Sua generosidade era motivada por vaidade, uma das manifestações mais comuns da soberba: o excesso de admiração por si mesmo, pela própria aparência, inteligência, conquistas ou status, buscando constantemente a admiração alheia.
E a soberba é o maior pecado humano, pois é cometido contra Deus – é o “não servirei” de Lúcifer e o “sereis como deuses” da Serpente. Todo pecado é uma desordem, mas a soberba é a inversão da ordem fundamental: a criatura buscando tomar o lugar do Criador.“A soberba é o desejo desordenado da própria excelência, a ponto de desprezar a submissão a Deus”, dizia São Tomás de Aquino.
Quando é traído, a soberba de Timão se apresenta como misantropia, mas continua sendo orgulho (agora orgulho de ser o mais puro, o único honesto) – aquele que alcançou uma verdade superior e a tudo despreza. Sua misantropia, o ódio a humanidade, é a revolta absoluta contra a criação e seu Criador.
Timão nunca se humilha de verdade: mesmo no ermo, ele continua considerando-se moralmente superior a todos. Ele nunca tem um momento de anagnórisis (reconhecimento) e conversão como, por exemplo, outros protagonistas shakespearianos nas peças Rei Lear e Otelo.
Soberbo, Timão termina solitário, um ermitão caído na ilusão da autossuficiência de poder viver sem depender de ninguém, nem dos homens, nem de Deus. Timão morre orgulhoso – isso o condena, e sua história se desvanecendo no rugido do oceano.
A soberba dissimulada de Timão é uma epidemia hodierna, pois o vitimismo contemporâneo não é sinal de humildade, mas sim uma forma disfarçada de orgulho moral. A pessoa se coloca como vítima para poder reivindicar superioridade moral sobre os outros (“eu sofro mais, logo sou mais sensível, mais ético, mais puro”) – a soberba vestida de fragilidade.
Este vitimismo é uma estratégia de poder. Quando alguém adota a identidade de vítima permanente, está dizendo implicitamente ter o direito de julgar e punir os outros por causa do meu sofrimento. O psicólogo canadense Jordan Peterson define isso como uma forma de narcisismo moral – a pessoa se coloca no centro do universo e exige que o mundo se curve ao seu trauma. Olavo de Carvalho tinha o mesmo entendimento, afirmando que “o vitimista é o sujeito mais arrogante que existe, porque ele acha que o universo inteiro tem a obrigação de parar para lamber as feridas do seu ego.”

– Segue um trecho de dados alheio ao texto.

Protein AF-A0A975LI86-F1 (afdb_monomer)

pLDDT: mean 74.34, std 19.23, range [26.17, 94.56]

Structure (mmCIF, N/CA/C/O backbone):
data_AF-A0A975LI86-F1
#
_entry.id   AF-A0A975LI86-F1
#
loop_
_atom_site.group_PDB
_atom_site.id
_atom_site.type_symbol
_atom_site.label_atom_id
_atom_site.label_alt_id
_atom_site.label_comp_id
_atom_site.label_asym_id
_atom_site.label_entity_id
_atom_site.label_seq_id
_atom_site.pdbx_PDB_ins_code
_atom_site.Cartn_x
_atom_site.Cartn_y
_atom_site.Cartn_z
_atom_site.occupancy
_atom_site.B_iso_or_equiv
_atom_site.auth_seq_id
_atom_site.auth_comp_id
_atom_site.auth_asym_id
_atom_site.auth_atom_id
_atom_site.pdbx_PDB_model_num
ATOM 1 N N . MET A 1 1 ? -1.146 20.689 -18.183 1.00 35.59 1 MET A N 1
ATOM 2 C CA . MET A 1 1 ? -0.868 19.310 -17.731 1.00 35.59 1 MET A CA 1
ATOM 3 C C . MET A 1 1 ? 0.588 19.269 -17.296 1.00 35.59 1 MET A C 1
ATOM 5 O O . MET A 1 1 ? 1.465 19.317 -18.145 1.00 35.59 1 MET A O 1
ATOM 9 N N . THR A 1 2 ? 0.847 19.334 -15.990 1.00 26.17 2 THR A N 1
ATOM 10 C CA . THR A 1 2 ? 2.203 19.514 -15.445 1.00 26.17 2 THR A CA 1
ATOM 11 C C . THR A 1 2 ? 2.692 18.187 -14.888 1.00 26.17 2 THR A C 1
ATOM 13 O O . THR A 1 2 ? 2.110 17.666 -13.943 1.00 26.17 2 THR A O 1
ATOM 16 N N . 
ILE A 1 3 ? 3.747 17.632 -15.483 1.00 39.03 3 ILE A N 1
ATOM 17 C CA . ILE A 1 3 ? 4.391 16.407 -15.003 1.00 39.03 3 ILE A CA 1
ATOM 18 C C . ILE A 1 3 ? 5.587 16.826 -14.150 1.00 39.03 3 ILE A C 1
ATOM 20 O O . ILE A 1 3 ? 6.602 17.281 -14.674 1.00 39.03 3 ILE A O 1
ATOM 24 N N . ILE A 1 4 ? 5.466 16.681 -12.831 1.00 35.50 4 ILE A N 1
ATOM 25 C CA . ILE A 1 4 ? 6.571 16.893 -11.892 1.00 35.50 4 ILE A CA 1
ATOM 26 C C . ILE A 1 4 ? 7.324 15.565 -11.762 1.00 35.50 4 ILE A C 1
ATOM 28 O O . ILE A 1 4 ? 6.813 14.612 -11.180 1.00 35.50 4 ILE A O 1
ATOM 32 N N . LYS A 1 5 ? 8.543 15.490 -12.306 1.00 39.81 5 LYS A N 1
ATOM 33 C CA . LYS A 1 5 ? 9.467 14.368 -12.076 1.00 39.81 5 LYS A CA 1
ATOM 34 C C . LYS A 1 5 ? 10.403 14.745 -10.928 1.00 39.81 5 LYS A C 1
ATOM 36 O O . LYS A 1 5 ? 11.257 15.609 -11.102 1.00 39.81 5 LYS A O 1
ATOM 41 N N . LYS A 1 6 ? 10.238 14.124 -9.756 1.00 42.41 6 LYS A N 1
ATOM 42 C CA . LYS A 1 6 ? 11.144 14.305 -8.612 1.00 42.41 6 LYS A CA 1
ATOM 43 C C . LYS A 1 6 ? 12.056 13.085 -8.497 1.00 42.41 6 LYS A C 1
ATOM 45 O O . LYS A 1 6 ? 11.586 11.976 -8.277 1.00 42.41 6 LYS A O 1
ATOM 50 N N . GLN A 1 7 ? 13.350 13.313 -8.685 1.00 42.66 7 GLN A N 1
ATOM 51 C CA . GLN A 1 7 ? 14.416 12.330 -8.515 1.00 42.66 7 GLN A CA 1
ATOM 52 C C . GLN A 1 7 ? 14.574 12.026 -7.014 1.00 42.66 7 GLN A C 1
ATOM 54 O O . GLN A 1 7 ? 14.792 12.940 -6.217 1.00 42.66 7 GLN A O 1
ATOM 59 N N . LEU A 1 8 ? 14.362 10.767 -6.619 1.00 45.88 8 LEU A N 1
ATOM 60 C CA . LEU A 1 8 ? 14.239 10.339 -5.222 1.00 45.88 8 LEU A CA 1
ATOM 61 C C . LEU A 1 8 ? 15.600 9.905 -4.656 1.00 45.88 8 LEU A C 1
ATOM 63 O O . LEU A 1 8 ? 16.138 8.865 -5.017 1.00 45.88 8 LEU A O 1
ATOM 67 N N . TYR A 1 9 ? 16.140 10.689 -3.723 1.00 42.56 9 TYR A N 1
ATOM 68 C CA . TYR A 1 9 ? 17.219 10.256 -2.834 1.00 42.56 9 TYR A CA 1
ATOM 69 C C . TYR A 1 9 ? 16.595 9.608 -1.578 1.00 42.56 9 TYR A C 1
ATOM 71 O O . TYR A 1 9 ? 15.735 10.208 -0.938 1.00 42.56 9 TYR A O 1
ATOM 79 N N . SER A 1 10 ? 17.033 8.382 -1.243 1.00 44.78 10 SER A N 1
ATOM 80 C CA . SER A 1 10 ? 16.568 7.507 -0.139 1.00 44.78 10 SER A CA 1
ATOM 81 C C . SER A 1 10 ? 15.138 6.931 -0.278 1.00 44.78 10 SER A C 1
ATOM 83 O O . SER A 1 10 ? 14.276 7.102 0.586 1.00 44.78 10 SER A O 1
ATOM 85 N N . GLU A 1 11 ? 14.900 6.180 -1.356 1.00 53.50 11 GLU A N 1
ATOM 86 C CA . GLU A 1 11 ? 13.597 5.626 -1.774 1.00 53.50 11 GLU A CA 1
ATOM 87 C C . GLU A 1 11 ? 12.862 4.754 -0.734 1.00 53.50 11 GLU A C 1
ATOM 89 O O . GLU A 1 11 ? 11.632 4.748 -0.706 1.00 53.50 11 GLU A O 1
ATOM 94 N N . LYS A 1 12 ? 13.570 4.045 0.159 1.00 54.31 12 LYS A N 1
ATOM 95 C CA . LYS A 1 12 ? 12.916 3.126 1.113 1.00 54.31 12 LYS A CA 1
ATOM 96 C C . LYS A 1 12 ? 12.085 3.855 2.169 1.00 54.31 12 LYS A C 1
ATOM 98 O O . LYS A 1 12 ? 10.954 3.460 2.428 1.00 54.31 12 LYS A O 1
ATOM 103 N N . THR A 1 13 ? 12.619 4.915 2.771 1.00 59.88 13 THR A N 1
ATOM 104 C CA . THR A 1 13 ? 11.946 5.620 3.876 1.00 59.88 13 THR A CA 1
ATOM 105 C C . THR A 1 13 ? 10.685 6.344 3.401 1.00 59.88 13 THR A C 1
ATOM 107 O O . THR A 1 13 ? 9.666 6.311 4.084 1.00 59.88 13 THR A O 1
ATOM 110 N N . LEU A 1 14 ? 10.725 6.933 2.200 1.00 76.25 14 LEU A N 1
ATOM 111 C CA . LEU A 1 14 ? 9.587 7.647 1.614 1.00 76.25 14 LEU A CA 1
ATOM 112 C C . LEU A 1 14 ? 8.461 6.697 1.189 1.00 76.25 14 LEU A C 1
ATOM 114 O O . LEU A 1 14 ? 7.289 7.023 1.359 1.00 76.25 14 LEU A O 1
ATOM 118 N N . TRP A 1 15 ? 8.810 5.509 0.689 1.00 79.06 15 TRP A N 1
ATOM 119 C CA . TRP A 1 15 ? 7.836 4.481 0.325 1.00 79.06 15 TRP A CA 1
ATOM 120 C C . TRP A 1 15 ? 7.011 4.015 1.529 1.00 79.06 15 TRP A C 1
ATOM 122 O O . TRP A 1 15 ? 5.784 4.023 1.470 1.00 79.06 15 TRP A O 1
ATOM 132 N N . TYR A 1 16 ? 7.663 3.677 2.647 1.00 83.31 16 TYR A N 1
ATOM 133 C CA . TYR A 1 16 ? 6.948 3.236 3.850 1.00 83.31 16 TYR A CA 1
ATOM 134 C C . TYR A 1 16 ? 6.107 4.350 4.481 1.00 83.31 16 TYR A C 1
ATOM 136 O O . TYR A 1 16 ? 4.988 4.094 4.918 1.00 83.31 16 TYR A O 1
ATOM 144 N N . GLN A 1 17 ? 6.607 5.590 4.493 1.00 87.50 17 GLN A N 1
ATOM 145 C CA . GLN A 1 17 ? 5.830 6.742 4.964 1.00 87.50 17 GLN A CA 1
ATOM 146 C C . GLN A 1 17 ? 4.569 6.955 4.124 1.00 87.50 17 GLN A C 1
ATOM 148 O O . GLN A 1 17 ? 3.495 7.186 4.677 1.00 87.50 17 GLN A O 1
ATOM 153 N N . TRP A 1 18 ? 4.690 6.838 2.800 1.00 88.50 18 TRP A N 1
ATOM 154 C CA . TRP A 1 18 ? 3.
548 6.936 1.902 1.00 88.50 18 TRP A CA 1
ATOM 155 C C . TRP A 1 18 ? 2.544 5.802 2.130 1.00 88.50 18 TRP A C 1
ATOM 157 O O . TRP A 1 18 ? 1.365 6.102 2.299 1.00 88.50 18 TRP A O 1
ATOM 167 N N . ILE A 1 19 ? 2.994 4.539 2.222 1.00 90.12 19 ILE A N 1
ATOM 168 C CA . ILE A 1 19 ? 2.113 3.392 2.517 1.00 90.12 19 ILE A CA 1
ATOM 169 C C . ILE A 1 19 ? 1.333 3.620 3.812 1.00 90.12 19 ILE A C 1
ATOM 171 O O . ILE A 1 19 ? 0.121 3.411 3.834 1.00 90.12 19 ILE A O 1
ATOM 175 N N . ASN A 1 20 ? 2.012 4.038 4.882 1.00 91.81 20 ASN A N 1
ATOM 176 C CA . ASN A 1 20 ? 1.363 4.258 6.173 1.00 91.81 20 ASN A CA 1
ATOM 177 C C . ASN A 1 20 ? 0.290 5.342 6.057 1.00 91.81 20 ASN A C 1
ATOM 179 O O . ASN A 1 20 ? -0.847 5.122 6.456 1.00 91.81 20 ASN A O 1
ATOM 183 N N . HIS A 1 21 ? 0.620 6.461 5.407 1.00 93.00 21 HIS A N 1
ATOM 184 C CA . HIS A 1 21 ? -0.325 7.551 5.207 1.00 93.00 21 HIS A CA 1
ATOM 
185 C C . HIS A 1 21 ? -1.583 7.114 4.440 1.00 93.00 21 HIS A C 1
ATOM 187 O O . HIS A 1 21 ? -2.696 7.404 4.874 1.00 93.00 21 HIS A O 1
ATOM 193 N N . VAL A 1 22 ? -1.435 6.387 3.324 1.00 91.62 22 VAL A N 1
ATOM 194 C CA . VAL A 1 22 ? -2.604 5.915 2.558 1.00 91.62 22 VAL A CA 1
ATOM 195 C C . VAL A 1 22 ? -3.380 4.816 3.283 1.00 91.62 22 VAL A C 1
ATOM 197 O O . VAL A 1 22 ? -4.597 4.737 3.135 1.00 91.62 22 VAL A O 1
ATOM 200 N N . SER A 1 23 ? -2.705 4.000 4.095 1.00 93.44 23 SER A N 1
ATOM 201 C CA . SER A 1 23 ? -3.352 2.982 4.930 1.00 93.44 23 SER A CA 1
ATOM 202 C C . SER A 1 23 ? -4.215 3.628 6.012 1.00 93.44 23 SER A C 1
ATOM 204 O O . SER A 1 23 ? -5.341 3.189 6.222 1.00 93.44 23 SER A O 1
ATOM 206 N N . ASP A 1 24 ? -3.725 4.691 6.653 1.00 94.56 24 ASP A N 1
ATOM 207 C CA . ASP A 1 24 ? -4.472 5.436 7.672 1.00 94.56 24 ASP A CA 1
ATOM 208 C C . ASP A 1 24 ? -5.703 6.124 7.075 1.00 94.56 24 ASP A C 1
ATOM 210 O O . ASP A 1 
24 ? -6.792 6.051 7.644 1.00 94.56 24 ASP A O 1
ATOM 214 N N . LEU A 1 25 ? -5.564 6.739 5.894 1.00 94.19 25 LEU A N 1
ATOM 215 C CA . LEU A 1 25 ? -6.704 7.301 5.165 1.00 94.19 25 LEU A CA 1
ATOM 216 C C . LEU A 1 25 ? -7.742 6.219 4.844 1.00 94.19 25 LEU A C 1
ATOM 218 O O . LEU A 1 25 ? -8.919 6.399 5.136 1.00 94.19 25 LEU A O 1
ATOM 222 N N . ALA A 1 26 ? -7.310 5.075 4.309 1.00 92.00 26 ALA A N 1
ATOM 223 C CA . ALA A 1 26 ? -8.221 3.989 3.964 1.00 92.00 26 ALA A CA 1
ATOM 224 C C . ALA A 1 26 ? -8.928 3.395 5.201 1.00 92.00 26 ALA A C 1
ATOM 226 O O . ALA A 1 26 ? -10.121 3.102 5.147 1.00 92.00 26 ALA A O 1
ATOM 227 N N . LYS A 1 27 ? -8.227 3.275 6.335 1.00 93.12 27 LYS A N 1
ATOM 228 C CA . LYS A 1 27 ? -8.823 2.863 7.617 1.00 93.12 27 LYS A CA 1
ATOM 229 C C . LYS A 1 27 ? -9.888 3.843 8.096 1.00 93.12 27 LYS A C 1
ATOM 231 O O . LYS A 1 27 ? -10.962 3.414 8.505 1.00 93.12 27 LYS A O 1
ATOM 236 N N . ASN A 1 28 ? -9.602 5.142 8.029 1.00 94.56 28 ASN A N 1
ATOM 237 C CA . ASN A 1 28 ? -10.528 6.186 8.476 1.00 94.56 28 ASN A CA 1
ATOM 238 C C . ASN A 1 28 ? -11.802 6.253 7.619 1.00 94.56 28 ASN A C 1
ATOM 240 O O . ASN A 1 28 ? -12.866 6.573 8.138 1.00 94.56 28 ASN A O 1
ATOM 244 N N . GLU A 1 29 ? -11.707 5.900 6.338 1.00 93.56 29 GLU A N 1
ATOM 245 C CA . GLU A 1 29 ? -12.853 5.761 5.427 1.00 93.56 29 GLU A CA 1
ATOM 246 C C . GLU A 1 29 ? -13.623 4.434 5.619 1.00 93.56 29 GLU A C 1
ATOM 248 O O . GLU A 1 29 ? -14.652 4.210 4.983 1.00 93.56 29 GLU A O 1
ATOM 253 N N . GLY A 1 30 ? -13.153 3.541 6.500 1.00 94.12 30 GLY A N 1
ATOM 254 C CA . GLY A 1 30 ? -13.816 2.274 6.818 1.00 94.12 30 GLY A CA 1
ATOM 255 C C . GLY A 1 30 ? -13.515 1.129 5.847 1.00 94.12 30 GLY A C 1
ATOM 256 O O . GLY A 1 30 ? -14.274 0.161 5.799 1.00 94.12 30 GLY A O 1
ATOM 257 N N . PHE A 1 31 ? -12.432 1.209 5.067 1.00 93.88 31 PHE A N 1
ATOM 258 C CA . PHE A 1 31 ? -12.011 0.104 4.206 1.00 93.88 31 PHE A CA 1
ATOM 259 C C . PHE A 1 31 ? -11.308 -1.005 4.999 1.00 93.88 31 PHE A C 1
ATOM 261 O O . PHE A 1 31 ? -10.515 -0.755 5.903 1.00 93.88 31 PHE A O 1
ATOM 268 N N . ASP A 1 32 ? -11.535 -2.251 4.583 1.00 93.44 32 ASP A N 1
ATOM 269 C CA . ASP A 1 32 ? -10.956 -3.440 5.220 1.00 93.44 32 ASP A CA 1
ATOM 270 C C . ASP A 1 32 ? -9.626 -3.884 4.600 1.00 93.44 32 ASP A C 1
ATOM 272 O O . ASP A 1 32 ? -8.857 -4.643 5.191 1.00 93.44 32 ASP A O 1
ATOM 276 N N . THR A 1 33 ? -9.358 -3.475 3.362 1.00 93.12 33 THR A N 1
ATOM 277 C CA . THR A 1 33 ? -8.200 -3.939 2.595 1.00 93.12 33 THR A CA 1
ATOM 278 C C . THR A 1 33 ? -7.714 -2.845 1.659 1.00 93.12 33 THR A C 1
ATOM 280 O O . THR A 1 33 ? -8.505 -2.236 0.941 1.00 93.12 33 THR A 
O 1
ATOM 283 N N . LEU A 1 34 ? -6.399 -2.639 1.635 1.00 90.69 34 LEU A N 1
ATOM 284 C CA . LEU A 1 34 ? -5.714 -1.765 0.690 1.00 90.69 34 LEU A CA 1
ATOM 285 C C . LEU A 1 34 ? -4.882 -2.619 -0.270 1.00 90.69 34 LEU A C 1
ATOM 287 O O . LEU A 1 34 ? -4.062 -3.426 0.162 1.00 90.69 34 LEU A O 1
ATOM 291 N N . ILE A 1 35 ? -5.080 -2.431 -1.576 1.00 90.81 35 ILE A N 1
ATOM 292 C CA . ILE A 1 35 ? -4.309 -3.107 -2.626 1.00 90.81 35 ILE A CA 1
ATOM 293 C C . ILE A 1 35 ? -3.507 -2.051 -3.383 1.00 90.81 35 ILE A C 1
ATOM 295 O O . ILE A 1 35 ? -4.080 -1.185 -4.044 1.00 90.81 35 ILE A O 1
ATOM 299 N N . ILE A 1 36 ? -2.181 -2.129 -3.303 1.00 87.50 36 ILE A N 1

O catolicismo entende o vitimismo como “orgulho ferido”. A pessoa não aceita a Cruz (o sofrimento real que todo mundo tem), e então transforma seu sofrimento em identidade e em arma contra os outros. É o oposto da humildade cristã – uma revolta metafísica.
Notas
William Shakespeare (1564-1616) em Stratford-upon-Avon, Inglaterra. Era católico num mundo protestante.
Shakespeare escrevia, dirigia, produzia e atuava em suas peças. Deixou-nos a maior obra teatral do mundo moderno.
Apesar de serem denominadas como Tragédias, as peças de Shakespeare são Dramas. Pois o que caracteriza a tragédia é a inexistência da malícia humana.
Bons livros para entender Shakespeare: Sobre Shakespeare de Northrop Frye e A Arte Sagrada de Shakespeare de Martin Lings.
Timão de Atenas, provavelmente composta em 1607, tem enredo inspirado na Vida de Marco Antônio de Plutarco e, possivelmente, também em Palace of Pleasures (1567) de Painter.
Considerada uma tragédia “incompleta” ou “problem play” em função de sua estrutura irregular, lacunas narrativas, e carência de um clímax.
Timão nos recorda o Rei Lear quanto aos efeitos funestos da ingratidão.
A personagem Alcibíades, um general justo mas irritado com a hipocrisia política, é a alternativa ao extremismo de Timão: reage ao mal, mas sem odiar a humanidade inteira – representa a resposta ativa à injustiça.